Income Equity Portfolio Updates (New Positions)

The Income Equity Portfolio Tracker Sheet has been updated for September, and there are a few new buys and sells (we highlight them in this note). As a reminder, the objective of the Income Equity Portfolio is “steady income and long-term capital appreciation” by investing in blue-chip companies with earnings growth potential, attractive valuations (multiple expansion opportunity) and prudent capital allocation (including reinvesting in the business, dividends, share repurchase and strong balance sheet management).

Here is the link to the Tracker Sheet and details on the buys and sells are included below.

Complete Sales:

  • Applied Materials (AMAT): This very-profitable semiconductor equipment manufacturer is up over 50% this year, the P/E is getting rich, and our exposure to the Technology sector was already getting a little heavy for this “Income Equity” strategy.

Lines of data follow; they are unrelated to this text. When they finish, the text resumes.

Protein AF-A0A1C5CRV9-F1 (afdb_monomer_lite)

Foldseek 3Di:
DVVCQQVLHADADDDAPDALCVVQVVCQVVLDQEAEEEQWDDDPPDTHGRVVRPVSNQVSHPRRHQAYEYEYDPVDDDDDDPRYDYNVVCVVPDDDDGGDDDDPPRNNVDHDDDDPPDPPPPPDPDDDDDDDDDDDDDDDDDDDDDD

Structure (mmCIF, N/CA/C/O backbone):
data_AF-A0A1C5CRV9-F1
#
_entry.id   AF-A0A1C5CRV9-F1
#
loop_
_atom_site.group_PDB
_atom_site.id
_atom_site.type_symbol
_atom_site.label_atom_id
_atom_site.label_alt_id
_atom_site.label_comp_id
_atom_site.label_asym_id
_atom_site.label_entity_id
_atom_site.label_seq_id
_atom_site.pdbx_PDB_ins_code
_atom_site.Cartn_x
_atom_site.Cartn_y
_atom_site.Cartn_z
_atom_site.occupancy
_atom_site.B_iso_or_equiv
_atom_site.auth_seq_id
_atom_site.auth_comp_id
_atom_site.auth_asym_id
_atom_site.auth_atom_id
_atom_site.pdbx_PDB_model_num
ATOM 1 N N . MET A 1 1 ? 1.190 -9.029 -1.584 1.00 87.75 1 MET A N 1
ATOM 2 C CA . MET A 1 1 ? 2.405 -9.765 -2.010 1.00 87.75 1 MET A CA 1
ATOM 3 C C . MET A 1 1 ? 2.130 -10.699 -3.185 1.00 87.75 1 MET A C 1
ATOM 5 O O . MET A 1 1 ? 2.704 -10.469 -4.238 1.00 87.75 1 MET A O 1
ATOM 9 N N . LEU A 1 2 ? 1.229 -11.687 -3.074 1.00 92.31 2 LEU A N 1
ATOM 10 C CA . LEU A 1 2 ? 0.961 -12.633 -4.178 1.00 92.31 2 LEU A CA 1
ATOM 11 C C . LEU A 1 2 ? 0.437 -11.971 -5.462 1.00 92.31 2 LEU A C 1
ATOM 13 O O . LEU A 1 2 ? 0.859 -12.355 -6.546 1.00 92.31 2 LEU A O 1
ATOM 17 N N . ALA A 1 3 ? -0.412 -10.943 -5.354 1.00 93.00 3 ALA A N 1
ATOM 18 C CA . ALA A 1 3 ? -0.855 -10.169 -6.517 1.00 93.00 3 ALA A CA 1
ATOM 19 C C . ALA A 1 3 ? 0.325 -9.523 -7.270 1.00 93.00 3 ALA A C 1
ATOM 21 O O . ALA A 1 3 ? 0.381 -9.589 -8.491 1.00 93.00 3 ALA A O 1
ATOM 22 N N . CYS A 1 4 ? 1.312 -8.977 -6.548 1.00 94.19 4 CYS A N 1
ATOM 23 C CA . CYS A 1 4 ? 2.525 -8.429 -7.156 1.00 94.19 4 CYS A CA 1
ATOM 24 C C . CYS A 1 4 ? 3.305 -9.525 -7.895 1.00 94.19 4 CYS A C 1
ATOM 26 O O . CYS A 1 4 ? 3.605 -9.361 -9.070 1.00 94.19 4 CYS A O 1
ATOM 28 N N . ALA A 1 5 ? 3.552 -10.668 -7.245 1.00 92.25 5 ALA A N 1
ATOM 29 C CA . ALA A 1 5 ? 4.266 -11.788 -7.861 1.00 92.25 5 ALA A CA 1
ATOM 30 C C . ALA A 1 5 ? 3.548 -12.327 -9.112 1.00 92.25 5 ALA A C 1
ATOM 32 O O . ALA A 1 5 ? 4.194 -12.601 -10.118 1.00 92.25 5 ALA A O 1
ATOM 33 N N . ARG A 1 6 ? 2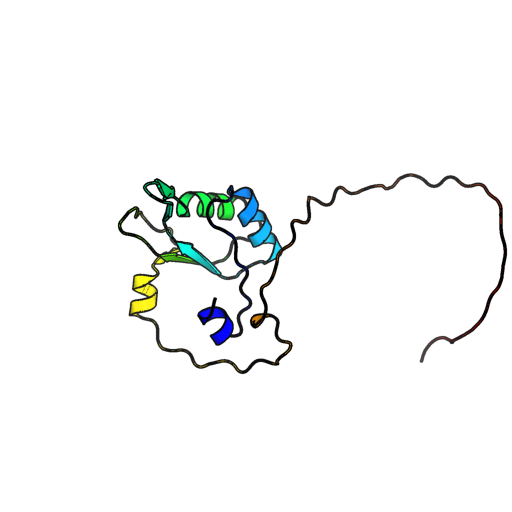.210 -12.407 -9.084 1.00 94.19 6 ARG A N 1
ATOM 34 C CA . ARG A 1 6 ? 1.382 -12.820 -10.229 1.00 94.19 6 ARG A CA 1
ATOM 35 C C . ARG A 1 6 ? 1.581 -11.923 -11.453 1.00 94.19 6 ARG A C 1
ATOM 37 O O . ARG A 1 6 ? 1.574 -12.418 -12.575 1.00 94.19 6 ARG A O 1
ATOM 44 N N . LEU A 1 7 ? 1.777 -10.628 -11.219 1.00 94.62 7 LEU A N 1
ATOM 45 C CA . LEU A 1 7 ? 2.000 -9.617 -12.253 1.00 94.62 7 LEU A CA 1
ATOM 46 C C . LEU A 1 7 ? 3.486 -9.423 -12.607 1.00 94.62 7 LEU A C 1
ATOM 48 O O . LEU A 1 7 ? 3.803 -8.535 -13.393 1.00 94.62 7 LEU A O 1
ATOM 52 N N . GLY A 1 8 ? 4.409 -10.186 -12.007 1.00 93.19 8 GLY A N 1
ATOM 53 C CA . GLY A 1 8 ? 5.850 -9.951 -12.167 1.00 93.19 8 GLY A CA 1
ATOM 54 C C . GLY A 1 8 ? 6.355 -8.666 -11.508 1.00 93.19 8 GLY A C 1
ATOM 55 O O . GLY A 1 8 ? 7.434 -8.176 -11.830 1.00 93.19 8 GLY A O 1
ATOM 56 N N . ALA A 1 9 ? 5.581 -8.090 -10.590 1.00 94.00 9 ALA A N 1
ATOM 57 C CA . ALA A 1 9 ? 5.946 -6.878 -9.880 1.00 94.00 9 ALA A CA 1
ATOM 58 C C . ALA A 1 9 ? 6.765 -7.193 -8.621 1.00 94.00 9 ALA A C 1
ATOM 60 O O . ALA A 1 9 ? 6.366 -7.986 -7.760 1.00 94.00 9 ALA A O 1
ATOM 61 N N . VAL A 1 10 ? 7.884 -6.486 -8.474 1.00 93.94 10 VAL A N 1
ATOM 62 C CA . VAL A 1 10 ? 8.677 -6.481 -7.243 1.00 93.94 10 VAL A CA 1
ATOM 63 C C . VAL A 1 10 ? 7.880 -5.794 -6.135 1.00 93.94 10 VAL A C 1
ATOM 65 O O . VAL A 1 10 ? 7.340 -4.706 -6.331 1.00 93.94 10 VAL A O 1
ATOM 68 N N . HIS A 1 11 ? 7.811 -6.421 -4.960 1.00 93.44 11 HIS A N 1
ATOM 69 C CA . HIS A 1 11 ? 7.167 -5.846 -3.784 1.00 93.44 11 HIS A CA 1
ATOM 70 C C . HIS A 1 11 ? 8.184 -5.613 -2.667 1.00 93.44 11 HIS A C 1
ATOM 72 O O . HIS A 1 11 ? 9.006 -6.475 -2.360 1.00 93.44 11 HIS A O 1
ATOM 78 N N . SER A 1 12 ? 8.092 -4.445 -2.035 1.00 92.62 12 SER A N 1
ATOM 79 C CA . SER A 1 12 ? 8.848 -4.097 -0.835 1.00 92.62 12 SER A CA 1
ATOM 80 C C . SER A 1 12 ? 7.871 -3.896 0.315 1.00 92.62 12 SER A C 1
ATOM 82 O O . SER A 1 12 ? 6.901 -3.148 0.188 1.00 92.62 12 SER A O 1
ATOM 84 N N . VAL A 1 13 ? 8.091 -4.610 1.416 1.00 92.06 13 VAL A N 1
ATOM 85 C CA . VAL A 1 13 ? 7.182 -4.617 2.566 1.00 92.06 13 VAL A CA 1
ATOM 86 C C . VAL A 1 13 ? 7.772 -3.773 3.682 1.00 92.06 13 VAL A C 1
ATOM 88 O O . VAL A 1 13 ? 8.918 -3.964 4.089 1.00 92.06 13 VAL A O 1
ATOM 91 N N . VAL A 1 14 ? 6.960 -2.861 4.208 1.00 91.00 14 VAL A N 1
ATOM 92 C CA . VAL A 1 14 ? 7.296 -2.028 5.363 1.00 91.00 14 VAL A CA 1
ATOM 93 C C . VAL A 1 14 ? 6.343 -2.379 6.494 1.00 91.00 14 VAL A C 1
ATOM 95 O O . VAL A 1 14 ? 5.137 -2.478 6.283 1.00 91.00 14 VAL A O 1
ATOM 98 N N . PHE A 1 15 ? 6.882 -2.599 7.690 1.00 87.06 15 PHE A N 1
ATOM 99 C CA . PHE A 1 15 ? 6.064 -2.918 8.855 1.00 87.06 15 PHE A CA 1
ATOM 100 C C . PHE A 1 15 ? 5.203 -1.712 9.268 1.00 87.06 15 PHE A C 1
ATOM 102 O O . PHE A 1 15 ? 5.656 -0.565 9.234 1.00 87.06 15 PHE A O 1
ATOM 109 N N . GLY A 1 16 ? 3.953 -1.977 9.652 1.00 84.75 16 GLY A N 1
ATOM 110 C CA . GLY A 1 16 ? 3.019 -0.948 10.106 1.00 84.75 16 GLY A CA 1
ATOM 111 C C . GLY A 1 16 ? 3.423 -0.364 11.462 1.00 84.75 16 GLY A C 1
ATOM 112 O O . GLY A 1 16 ? 3.917 -1.070 12.331 1.00 84.75 16 GLY A O 1
ATOM 113 N N . GLY A 1 17 ? 3.199 0.935 11.665 1.00 80.75 17 GLY A N 1
ATOM 114 C CA . GLY A 1 17 ? 3.489 1.605 12.941 1.00 80.75 17 GLY A CA 1
ATOM 115 C C . GLY A 1 17 ? 4.879 2.240 13.057 1.00 80.75 17 GLY A C 1
ATOM 116 O O . GLY A 1 17 ? 5.185 2.826 14.093 1.00 80.75 17 GLY A O 1
ATOM 117 N N . PHE A 1 18 ? 5.707 2.201 12.007 1.00 87.00 18 PHE A N 1
ATOM 118 C CA . PHE A 1 18 ? 6.901 3.047 11.951 1.00 87.00 18 PHE A CA 1
ATOM 119 C C . PHE A 1 18 ? 6.547 4.542 11.885 1.00 87.00 18 PHE A C 1
ATOM 121 O O . PHE A 1 18 ? 5.522 4.941 11.330 1.00 87.00 18 PHE A O 1
ATOM 128 N N . ALA A 1 19 ? 7.437 5.385 12.417 1.00 92.50 19 ALA A N 1
ATOM 129 C CA . ALA A 1 19 ? 7.316 6.836 12.300 1.00 92.50 19 ALA A CA 1
ATOM 130 C C . ALA A 1 19 ? 7.438 7.278 10.826 1.00 92.50 19 ALA A C 1
ATOM 132 O O . ALA A 1 19 ? 8.265 6.704 10.122 1.00 92.50 19 ALA A O 1
ATOM 133 N N . PRO A 1 20 ? 6.724 8.325 10.360 1.00 95.06 20 PRO A N 1
ATOM 134 C CA . PRO A 1 20 ? 6.586 8.666 8.932 1.00 95.06 20 PRO A CA 1
ATOM 135 C C . PRO A 1 20 ? 7.885 8.821 8.126 1.00 95.06 20 PRO A C 1
ATOM 137 O O . PRO A 1 20 ? 7.911 8.557 6.926 1.00 95.06 20 PRO A O 1
ATOM 140 N N . ARG A 1 21 ? 8.988 9.209 8.773 1.00 95.50 21 ARG A N 1
ATOM 141 C CA . ARG A 1 21 ? 10.301 9.341 8.124 1.00 95.50 21 ARG A CA 1
ATOM 142 C C . ARG A 1 21 ? 10.846 8.008 7.598 1.00 95.50 21 ARG A C 1
ATOM 144 O O . ARG A 1 21 ? 11.506 7.977 6.567 1.00 95.50 21 ARG A O 1
ATOM 151 N N . GLU A 1 22 ? 10.571 6.911 8.293 1.00 94.19 22 GLU A N 1
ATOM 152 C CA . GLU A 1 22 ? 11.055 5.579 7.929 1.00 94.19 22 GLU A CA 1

  • Stag Industrial (STAG): This industrial REIT has performed very well, and we needed to make room for new opportunities. We still have exposure to industrial REITs in the portfolio through our position in Plymouth (PLYM).

  • 3M Corp (MMM): Between continuing lawsuit expenses/risks and a lack of growth, it was time to move on from this once great Industrial sector company, based in Minneapolis.

  • State Street (STT): The yield is tempting, but the company has little growth and the valuation is not particularly compelling. We also already have healthy exposure to the Financial sector, and needed to make room for new opportunities.

  • Vanguard Value ETF (VTV): This has been a “catch all” placeholder. We sold the shares of this passive index ETF to make room for new opportunities.

Data

For reference, here is updated data (as of mid morning on 11-Sept-23) on the new buys (blue/purple), sells (yellow), stocks we own in the Income Equity Portfolio (green) and a few additional interesting names (white).

New Purchases:

  • Albemarle (ALB): Shares of this lithium-focused mining company are simply far too inexpensive to ignore. Lithium is a requirement for electric vehicle batteries. And despite growing demand, the share price has fallen. The company is very profitable (+40% net margins) and the dividend has been increasing every year for nearly three decades straight.

  • American Electric Power (AEP): Utilities stocks (such as AEP) have been weak this year as investors have moved money out of the sector (know for higher dividend yields) and into bonds (interest rates have been on the rise). However, the selling pressure on Utilities has created some attractive valuations and entry points. We previously had no Utilities sectors stocks in the portfolio (other than some passive exposure through VTV which we sold—see above), and AEP is an attractive 4.2% yield way to play the sector.

  • Paycom (PAYC): This payroll and human resources technology company (Software-as-a-Service) has impressive growth, an attractive valuation (the shares are down) and they just recently implemented a (small) dividend (making it eligible for the Income Equity Portfolio). The market cycle is real, and when we emerge on the other side of the current macroeconomic slowdown, Paycom shares are likely going much higher.

  • Honeywell (HON): After dumping one Industrial sector Stock (3M) we replaced it with another one (Honeywell). Honeywell operates a diversified technology and manufacturing company worldwide, and the share price is attractive considering its strong profit margins, steady growth trajectory and reasonable valuation. And considering its strong dividend yield, this blue chip is hard to ignore.

The Bottom Line:

Disciplined goal-focused long-term investing continues to be a winning strategy. The Income Equity Portfolio does not offer the highest yield (that’s our High Income NOW Portfolio) and it doesn’t offer the most explosive growth either, but it does offer a compelling mix of growth and income, that meets the needs of many investors. At the end of the day, you need to invest only in the opportunities that are right for you.